[Saved entries]
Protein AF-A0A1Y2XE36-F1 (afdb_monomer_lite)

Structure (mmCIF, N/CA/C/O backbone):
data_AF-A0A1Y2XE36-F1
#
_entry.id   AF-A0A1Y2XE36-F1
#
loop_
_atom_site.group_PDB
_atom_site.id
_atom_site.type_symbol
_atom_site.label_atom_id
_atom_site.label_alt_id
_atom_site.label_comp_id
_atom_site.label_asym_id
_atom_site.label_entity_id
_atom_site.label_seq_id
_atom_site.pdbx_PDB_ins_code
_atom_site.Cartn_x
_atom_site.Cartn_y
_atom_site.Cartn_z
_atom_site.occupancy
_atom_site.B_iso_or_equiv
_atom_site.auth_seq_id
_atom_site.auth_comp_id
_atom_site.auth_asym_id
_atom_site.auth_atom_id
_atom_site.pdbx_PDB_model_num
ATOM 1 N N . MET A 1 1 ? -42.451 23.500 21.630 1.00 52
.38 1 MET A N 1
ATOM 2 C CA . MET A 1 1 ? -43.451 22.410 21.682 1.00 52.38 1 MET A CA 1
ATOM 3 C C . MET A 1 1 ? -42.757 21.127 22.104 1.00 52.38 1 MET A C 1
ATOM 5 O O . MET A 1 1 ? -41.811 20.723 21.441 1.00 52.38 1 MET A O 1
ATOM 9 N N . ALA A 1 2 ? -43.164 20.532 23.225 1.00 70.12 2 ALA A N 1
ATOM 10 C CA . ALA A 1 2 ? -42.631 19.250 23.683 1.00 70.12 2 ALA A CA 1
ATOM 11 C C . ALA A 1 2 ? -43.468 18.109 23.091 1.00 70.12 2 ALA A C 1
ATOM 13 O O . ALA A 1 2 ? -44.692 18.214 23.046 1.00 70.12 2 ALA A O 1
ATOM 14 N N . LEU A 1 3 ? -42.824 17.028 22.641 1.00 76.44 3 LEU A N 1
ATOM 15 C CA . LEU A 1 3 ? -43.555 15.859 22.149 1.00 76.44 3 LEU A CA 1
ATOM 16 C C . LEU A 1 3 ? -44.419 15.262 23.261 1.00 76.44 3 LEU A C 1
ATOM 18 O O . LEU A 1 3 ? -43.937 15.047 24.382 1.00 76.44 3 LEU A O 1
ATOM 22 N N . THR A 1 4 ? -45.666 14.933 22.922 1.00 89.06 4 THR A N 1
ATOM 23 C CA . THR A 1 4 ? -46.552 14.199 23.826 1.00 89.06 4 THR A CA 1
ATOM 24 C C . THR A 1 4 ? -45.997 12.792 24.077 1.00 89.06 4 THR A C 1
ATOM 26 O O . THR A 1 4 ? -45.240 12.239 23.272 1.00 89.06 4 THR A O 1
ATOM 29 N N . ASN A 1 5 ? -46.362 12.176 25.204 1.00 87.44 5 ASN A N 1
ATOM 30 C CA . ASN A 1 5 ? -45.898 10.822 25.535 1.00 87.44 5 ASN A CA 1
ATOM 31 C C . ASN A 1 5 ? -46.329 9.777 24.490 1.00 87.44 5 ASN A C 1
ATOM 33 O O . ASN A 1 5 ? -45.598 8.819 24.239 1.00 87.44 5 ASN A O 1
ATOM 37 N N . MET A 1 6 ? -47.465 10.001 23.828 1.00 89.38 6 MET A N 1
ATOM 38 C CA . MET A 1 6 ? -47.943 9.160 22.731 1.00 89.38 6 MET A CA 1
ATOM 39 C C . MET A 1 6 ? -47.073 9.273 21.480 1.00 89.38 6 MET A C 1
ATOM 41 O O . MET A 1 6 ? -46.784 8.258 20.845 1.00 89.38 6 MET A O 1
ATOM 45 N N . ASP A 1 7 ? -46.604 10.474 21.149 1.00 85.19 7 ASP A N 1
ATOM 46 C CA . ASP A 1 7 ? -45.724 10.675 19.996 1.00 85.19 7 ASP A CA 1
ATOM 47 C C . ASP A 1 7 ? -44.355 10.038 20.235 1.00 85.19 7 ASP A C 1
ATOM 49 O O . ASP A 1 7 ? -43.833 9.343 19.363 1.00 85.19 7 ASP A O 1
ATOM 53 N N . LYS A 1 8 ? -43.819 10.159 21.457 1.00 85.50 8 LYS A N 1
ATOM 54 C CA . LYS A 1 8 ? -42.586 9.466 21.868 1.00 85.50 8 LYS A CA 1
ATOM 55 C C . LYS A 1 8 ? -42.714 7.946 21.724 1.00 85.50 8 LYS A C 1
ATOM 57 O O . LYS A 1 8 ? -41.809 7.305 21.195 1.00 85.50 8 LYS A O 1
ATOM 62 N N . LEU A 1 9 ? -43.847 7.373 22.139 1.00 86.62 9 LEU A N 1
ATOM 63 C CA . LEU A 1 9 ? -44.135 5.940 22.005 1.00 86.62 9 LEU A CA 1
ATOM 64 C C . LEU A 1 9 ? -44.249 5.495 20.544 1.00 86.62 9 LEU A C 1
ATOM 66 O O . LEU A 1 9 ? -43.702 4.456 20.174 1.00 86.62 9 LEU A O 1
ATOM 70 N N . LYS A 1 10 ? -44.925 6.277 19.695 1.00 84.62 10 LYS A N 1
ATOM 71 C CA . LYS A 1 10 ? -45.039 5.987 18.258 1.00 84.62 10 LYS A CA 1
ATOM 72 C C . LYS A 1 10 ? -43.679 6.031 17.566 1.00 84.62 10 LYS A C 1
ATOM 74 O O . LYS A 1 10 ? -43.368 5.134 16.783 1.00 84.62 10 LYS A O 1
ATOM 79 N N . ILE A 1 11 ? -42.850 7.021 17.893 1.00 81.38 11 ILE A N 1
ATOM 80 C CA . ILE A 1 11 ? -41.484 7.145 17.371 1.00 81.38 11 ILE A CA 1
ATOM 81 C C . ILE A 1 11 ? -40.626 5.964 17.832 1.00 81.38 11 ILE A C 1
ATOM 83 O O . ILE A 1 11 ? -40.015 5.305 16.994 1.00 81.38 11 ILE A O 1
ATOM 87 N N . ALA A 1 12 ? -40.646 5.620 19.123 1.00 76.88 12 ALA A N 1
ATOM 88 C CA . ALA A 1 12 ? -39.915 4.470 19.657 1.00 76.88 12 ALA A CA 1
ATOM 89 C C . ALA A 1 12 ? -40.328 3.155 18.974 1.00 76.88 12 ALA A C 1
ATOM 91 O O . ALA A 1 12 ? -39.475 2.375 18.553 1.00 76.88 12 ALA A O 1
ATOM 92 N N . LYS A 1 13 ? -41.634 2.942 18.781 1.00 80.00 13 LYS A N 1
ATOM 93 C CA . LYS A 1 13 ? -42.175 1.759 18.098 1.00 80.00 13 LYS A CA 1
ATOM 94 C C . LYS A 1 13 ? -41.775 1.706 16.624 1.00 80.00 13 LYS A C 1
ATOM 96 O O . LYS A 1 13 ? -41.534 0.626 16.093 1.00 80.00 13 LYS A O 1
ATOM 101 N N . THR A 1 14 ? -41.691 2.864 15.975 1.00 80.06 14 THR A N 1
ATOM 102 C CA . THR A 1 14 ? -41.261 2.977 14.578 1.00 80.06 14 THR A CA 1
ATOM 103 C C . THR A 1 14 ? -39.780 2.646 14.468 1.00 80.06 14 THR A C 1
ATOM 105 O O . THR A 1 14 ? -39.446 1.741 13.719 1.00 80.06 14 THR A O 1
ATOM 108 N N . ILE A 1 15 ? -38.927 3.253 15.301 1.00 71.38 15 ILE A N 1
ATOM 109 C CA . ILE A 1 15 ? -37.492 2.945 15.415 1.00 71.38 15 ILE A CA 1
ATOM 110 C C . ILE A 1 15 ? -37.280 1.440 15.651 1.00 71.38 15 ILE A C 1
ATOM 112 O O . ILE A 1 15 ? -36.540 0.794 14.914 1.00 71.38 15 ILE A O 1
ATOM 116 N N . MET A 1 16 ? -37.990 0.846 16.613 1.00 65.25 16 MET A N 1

ASSIGNED TASK: Return exactly, and only, the lines above starting at the line that contains "ATOM 89 C C" and ending at the line that contains "ATOM 93 C CA".

RESULT FOR THIS EXERCISE:
ATOM 89 C C . ALA A 1 12 ? -40.328 3.155 18.974 1.00 76.88 12 ALA A C 1
ATOM 91 O O . ALA A 1 12 ? -39.475 2.375 18.553 1.00 76.88 12 ALA A O 1
ATOM 92 N N . LYS A 1 13 ? -41.634 2.942 18.781 1.00 80.00 13 LYS A N 1
ATOM 93 C CA . LYS A 1 13 ? -42.175 1.759 18.098 1.00 80.00 13 LYS A CA 1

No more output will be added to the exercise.